Challenging the Status Quo with Open AI

Unveiled on Tuesday, Voxtral is designed for business users and marks Mistral’s bold move into the audio domain. The company claims Voxtral is the first open-weight speech model ready for production-level deployment, addressing a long-standing dilemma in the industry: the tradeoff between open but underperforming models, and powerful yet proprietary tools that come at a premium and limit developer control.

With Voxtral, Mistral is offering a cost-effective alternative, claiming it’s less than half the price of equivalent solutions—without sacrificing performance.

Two Models, Broad Use Cases

Voxtral is being released in two primary variants:

Voxtral Small: With 24 billion parameters, this version is tailored for enterprise-scale deployments. It competes with high-performing models like ElevenLabs Scribe, GPT-4o-mini, and Gemini 2.5 Flash.
Voxtral Mini: A 3 billion-parameter model optimized for edge and local deployments. For developers needing fast, inexpensive transcription capabilities, Mistral also offers Voxtral Mini Transcribe—a stripped-down API version focused solely on transcription. It promises better performance than OpenAI’s Whisper at less than half the price.

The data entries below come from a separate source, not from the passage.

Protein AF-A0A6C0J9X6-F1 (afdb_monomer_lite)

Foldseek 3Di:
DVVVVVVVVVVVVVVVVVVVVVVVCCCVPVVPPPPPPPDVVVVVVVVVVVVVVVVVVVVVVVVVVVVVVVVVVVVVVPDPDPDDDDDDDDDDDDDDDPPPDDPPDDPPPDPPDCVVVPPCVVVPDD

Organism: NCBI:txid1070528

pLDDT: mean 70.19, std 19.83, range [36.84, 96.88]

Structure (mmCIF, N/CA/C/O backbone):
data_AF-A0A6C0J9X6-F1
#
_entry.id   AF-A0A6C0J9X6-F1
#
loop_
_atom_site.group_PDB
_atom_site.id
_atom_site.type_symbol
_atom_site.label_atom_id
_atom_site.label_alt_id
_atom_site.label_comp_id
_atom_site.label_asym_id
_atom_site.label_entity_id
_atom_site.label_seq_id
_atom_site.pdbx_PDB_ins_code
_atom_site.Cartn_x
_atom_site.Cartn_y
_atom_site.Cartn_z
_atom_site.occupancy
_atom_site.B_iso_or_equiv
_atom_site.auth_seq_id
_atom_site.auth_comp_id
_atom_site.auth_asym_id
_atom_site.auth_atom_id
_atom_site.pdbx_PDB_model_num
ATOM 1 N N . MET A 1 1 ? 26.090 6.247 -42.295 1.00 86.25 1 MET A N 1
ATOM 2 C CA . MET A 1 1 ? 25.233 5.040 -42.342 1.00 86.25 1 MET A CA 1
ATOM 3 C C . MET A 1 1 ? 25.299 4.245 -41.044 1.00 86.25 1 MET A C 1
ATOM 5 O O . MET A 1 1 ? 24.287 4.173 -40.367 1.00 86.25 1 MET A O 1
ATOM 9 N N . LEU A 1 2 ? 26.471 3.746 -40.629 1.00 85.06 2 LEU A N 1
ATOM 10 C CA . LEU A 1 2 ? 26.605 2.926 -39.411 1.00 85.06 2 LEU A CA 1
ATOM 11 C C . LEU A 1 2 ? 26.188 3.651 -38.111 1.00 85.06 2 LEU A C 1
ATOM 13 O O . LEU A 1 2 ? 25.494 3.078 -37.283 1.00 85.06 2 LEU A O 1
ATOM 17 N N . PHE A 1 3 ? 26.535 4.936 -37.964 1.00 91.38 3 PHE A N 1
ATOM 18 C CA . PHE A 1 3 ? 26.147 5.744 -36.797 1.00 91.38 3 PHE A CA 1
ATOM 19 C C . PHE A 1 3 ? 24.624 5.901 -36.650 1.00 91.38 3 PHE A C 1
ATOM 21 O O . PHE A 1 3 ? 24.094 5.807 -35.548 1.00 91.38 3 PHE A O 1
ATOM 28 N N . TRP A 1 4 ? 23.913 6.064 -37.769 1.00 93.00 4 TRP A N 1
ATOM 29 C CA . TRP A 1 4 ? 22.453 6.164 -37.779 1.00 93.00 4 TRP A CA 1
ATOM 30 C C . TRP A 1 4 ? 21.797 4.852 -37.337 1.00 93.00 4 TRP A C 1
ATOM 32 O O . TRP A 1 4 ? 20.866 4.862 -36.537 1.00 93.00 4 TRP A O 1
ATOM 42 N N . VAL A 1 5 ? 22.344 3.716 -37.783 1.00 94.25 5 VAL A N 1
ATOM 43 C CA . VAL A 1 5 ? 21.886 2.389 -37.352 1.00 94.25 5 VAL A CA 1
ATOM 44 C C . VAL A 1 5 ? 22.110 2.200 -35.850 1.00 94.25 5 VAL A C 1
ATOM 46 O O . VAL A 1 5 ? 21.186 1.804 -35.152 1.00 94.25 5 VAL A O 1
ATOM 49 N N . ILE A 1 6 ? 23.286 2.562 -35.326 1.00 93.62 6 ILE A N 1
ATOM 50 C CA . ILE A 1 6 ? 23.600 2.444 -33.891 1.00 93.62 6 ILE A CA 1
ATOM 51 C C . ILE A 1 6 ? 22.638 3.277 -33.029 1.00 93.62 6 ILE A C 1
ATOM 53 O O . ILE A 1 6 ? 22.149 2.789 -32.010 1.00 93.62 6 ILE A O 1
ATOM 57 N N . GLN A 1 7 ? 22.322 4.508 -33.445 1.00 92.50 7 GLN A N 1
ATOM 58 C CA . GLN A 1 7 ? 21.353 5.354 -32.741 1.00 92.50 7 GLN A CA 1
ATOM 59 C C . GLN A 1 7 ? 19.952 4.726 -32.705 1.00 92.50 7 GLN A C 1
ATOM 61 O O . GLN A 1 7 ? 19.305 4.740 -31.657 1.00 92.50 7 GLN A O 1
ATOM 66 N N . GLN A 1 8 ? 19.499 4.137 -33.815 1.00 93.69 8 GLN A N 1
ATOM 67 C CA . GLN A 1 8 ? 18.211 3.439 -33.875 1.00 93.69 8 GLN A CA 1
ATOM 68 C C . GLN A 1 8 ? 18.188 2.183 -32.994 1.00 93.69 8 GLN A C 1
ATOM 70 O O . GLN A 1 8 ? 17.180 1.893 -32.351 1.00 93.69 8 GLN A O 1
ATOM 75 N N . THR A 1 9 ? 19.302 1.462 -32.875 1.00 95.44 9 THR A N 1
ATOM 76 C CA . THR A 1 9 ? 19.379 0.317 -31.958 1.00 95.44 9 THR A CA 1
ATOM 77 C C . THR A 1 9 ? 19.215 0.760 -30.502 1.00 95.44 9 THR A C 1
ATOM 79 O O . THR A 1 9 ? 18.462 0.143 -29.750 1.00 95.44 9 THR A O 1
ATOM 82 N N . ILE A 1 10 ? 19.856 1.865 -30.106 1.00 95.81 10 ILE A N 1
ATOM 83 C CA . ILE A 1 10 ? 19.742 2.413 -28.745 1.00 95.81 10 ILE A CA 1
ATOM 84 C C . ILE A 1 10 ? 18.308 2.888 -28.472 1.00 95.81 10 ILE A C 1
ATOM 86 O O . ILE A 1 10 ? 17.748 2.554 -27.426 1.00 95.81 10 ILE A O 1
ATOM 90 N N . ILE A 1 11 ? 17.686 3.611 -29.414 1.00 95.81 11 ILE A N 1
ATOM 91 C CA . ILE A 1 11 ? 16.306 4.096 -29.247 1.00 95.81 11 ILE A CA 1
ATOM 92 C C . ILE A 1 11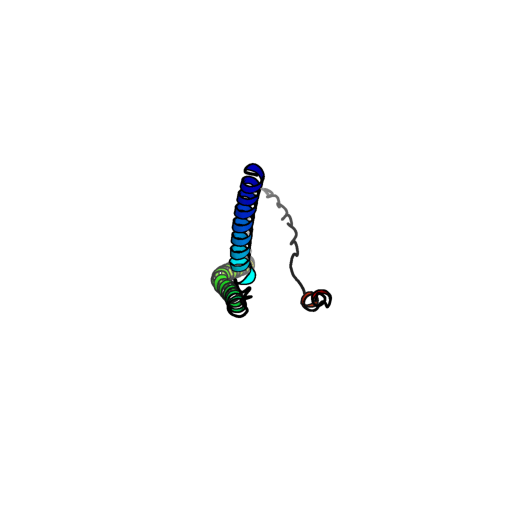 ? 15.319 2.930 -29.101 1.00 95.81 11 ILE A C 1
ATOM 94 O O . ILE A 1 11 ? 14.410 2.987 -28.273 1.00 95.81 11 ILE A O 1
ATOM 98 N N . SER A 1 12 ? 15.533 1.844 -29.851 1.00 96.00 12 SER A N 1
ATOM 99 C CA . SER A 1 12 ? 14.699 0.643 -29.799 1.00 96.00 12 SER A CA 1
ATOM 100 C C . SER A 1 12 ? 14.791 -0.055 -28.440 1.00 96.00 12 SER A C 1
ATOM 102 O O . SER A 1 12 ? 13.760 -0.376 -27.847 1.00 96.00 12 SER A O 1
ATOM 104 N N . VAL A 1 13 ? 16.001 -0.217 -27.895 1.00 96.81 13 VAL A N 1
ATOM 105 C CA . VAL A 1 13 ? 16.205 -0.824 -26.569 1.00 96.81 13 VAL A CA 1
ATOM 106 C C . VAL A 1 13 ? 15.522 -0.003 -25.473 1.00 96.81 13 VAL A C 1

Features: More Than Just Transcription

Voxtral isn’t just about converting speech to text. Powered by Mistral's LLM, Mistral Small 3.1, the models are capable of:

Transcribing up to 30 minutes of audio
Understanding and analyzing up to 40 minutes of content
Enabling real-time interaction, such as generating summaries, answering questions, or executing voice commands
Operating in multiple languages, including English, Spanish, French, Portuguese, Hindi, German, Dutch, and Italian

These capabilities make Voxtral ideal not just for traditional transcription, but also for powering interactive voice assistants, meeting analysis tools, and multilingual customer support systems.

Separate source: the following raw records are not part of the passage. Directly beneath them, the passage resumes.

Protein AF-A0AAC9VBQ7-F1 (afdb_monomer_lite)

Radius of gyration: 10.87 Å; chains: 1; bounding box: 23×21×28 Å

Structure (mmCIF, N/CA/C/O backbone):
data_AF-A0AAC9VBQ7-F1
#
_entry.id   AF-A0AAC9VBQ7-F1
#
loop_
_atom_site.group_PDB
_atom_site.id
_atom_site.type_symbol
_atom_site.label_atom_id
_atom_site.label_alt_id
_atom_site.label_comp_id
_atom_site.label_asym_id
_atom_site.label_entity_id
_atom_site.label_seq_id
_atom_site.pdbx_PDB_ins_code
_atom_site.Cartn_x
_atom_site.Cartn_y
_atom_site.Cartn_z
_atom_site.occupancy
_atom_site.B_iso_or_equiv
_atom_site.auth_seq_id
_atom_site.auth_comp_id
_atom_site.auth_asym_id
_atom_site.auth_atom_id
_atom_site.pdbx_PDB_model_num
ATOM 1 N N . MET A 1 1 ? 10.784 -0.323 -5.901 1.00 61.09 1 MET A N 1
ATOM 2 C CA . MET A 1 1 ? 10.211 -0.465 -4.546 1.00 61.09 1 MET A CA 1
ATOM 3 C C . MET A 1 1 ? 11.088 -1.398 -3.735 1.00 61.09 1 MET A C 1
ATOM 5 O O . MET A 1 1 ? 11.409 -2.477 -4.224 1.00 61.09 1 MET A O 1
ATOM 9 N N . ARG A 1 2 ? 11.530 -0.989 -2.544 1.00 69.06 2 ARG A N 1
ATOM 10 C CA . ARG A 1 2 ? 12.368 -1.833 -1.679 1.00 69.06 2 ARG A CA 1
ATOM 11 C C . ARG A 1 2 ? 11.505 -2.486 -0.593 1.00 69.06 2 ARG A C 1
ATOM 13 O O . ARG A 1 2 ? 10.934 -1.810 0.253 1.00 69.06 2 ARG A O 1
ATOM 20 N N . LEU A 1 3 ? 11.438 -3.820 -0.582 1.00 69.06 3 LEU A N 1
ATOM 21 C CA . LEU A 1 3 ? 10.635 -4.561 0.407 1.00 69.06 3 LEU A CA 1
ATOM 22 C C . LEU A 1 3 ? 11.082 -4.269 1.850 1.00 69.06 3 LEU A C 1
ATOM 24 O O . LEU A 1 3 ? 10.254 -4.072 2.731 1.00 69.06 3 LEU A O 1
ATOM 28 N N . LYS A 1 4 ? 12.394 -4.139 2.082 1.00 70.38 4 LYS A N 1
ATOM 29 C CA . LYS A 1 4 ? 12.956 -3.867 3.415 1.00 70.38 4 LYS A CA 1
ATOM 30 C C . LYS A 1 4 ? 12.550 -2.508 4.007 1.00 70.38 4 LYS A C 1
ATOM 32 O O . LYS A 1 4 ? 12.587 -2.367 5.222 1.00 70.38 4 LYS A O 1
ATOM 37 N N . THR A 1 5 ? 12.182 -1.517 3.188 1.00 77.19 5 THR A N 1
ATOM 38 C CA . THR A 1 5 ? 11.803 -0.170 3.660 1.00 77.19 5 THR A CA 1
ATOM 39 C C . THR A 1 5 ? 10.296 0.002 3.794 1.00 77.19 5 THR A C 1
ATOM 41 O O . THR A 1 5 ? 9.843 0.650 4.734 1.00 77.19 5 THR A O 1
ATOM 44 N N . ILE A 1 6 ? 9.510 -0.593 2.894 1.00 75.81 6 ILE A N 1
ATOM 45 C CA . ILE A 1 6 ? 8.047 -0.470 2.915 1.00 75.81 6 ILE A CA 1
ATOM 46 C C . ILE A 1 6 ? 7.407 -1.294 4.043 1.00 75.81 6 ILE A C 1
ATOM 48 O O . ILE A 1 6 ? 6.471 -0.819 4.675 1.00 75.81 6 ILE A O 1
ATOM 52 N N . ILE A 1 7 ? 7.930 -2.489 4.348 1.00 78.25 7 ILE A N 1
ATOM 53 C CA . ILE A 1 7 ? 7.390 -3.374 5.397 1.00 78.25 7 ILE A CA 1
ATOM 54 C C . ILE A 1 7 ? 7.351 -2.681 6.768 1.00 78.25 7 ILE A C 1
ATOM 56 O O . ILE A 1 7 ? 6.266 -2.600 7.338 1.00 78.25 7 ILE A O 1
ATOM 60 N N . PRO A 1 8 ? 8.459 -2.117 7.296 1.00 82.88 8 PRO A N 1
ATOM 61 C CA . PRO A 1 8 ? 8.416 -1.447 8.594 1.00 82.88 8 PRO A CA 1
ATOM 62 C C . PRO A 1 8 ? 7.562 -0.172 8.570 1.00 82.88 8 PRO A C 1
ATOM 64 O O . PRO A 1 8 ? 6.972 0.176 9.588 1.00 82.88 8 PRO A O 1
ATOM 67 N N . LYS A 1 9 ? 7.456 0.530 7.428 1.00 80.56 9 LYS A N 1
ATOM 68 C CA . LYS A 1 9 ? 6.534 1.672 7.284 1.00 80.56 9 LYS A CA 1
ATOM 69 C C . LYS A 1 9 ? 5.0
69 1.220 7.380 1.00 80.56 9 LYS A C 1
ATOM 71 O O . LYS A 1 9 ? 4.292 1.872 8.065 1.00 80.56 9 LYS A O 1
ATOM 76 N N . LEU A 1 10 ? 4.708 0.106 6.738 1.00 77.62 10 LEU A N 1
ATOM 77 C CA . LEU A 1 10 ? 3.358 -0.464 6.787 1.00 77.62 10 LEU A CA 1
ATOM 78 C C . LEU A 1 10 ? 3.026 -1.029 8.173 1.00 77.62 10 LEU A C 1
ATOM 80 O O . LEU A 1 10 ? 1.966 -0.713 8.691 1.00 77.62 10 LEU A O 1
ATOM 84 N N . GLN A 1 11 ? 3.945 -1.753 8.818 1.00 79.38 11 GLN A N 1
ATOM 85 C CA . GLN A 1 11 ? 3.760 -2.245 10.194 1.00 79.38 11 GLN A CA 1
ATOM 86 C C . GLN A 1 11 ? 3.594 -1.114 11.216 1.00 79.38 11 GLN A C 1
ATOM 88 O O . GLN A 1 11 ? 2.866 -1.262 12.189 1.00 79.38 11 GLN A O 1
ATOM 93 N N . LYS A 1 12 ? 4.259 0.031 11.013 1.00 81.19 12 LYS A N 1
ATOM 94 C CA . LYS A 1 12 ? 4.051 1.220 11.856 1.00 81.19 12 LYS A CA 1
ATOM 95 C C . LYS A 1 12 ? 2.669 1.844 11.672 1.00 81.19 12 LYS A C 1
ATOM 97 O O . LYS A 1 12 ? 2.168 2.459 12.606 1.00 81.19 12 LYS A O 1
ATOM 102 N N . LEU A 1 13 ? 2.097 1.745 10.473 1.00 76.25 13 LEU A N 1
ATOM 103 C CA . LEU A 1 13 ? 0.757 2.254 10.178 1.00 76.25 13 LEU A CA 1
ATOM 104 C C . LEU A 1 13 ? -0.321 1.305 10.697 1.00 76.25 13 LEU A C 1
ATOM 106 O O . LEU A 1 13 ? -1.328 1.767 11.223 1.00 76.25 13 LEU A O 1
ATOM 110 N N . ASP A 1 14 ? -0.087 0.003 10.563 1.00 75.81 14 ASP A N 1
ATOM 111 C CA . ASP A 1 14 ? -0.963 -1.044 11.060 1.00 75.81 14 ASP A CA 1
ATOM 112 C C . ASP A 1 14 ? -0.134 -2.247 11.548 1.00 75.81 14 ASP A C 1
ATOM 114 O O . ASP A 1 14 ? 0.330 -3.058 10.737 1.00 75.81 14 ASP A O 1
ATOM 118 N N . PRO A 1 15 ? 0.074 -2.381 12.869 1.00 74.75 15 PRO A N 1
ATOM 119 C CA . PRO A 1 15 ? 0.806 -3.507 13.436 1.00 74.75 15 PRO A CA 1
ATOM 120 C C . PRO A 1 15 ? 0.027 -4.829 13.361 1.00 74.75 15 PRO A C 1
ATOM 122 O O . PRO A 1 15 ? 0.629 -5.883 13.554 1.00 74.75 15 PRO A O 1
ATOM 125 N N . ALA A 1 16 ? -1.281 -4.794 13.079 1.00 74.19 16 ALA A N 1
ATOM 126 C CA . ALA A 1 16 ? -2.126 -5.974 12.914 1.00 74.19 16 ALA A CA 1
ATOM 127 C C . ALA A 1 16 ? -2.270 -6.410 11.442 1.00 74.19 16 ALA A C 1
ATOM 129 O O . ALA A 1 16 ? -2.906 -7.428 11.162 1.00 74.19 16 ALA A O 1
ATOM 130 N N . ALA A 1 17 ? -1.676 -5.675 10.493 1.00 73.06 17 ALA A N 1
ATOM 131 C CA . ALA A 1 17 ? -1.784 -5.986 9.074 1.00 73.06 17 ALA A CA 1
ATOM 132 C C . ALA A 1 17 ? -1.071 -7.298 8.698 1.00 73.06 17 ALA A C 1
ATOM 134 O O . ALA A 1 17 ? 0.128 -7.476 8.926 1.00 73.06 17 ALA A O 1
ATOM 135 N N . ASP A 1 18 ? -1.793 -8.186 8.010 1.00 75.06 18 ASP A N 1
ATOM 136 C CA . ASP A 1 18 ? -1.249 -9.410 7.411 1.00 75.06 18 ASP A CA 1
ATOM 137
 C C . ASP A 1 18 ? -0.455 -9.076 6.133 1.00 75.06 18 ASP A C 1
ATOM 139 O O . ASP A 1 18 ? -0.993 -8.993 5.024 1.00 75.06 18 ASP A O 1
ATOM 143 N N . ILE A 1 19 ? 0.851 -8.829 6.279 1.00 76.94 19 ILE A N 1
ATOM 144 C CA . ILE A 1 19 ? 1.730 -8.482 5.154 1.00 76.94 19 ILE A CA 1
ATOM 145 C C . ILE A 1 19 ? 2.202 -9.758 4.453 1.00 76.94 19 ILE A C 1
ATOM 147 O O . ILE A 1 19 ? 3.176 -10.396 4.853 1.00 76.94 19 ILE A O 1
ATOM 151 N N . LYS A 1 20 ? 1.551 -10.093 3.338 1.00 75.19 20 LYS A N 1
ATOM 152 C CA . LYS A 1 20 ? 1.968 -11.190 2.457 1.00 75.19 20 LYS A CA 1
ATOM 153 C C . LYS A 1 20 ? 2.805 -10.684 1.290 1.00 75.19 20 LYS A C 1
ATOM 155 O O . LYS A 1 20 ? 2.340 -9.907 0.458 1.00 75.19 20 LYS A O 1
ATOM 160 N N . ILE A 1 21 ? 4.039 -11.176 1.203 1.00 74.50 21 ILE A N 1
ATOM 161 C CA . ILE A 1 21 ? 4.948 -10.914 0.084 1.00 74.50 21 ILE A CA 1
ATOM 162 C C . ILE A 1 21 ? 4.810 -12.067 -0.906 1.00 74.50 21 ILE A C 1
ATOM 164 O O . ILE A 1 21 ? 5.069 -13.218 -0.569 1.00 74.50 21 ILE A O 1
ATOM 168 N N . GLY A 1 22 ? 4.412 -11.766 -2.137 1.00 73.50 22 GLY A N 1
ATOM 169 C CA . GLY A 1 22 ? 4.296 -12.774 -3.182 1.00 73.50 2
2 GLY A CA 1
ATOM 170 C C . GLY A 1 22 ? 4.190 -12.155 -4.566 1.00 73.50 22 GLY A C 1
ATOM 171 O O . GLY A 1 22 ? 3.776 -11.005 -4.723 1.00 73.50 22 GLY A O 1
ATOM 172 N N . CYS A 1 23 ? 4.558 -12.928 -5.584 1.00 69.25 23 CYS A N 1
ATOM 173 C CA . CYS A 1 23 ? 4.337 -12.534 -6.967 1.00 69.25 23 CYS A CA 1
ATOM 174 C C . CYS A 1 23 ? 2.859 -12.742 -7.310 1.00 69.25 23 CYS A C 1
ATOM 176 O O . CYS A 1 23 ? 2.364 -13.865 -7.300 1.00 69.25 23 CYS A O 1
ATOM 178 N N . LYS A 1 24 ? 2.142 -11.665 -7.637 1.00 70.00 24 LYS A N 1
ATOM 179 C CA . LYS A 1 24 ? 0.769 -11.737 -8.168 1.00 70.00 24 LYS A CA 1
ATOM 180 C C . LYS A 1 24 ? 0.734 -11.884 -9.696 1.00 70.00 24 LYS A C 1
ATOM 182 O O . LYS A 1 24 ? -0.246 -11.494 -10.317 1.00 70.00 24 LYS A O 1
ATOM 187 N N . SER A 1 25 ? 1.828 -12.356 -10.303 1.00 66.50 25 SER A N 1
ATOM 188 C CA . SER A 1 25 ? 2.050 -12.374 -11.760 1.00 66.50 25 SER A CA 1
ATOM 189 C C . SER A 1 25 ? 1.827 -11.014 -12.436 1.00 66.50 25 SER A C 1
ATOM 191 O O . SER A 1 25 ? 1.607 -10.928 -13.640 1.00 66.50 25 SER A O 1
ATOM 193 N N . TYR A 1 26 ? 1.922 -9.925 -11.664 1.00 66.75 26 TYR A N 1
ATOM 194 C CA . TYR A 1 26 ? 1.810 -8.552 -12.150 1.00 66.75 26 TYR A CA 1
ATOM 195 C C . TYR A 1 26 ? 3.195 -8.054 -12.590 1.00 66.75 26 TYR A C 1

Accessible, Affordable, and Open

Voxtral is being distributed with an open-weight license, underscoring Mistral’s ongoing commitment to open-source AI. Developers can test the models via Mistral’s chatbot Le Chat or download the API through Hugging Face. Pricing for integration starts at an incredibly low $0.001 per minute.

This launch follows the release of Magistral, Mistral’s first family of step-by-step reasoning models, and comes amid reports that the startup is seeking up to $1 billion in funding, further signaling its ambition to lead in the global AI race.

A New Era for Speech AI

With Voxtral, Mistral is betting big on the future of speech-based interaction. By lowering costs, opening access, and matching the capabilities of corporate systems, the company is positioning itself as a key player in the next wave of conversational AI—one where businesses are no longer forced to choose between quality and freedom.

For developers and enterprises alike, this could mark a turning point in how speech technology is deployed at scale.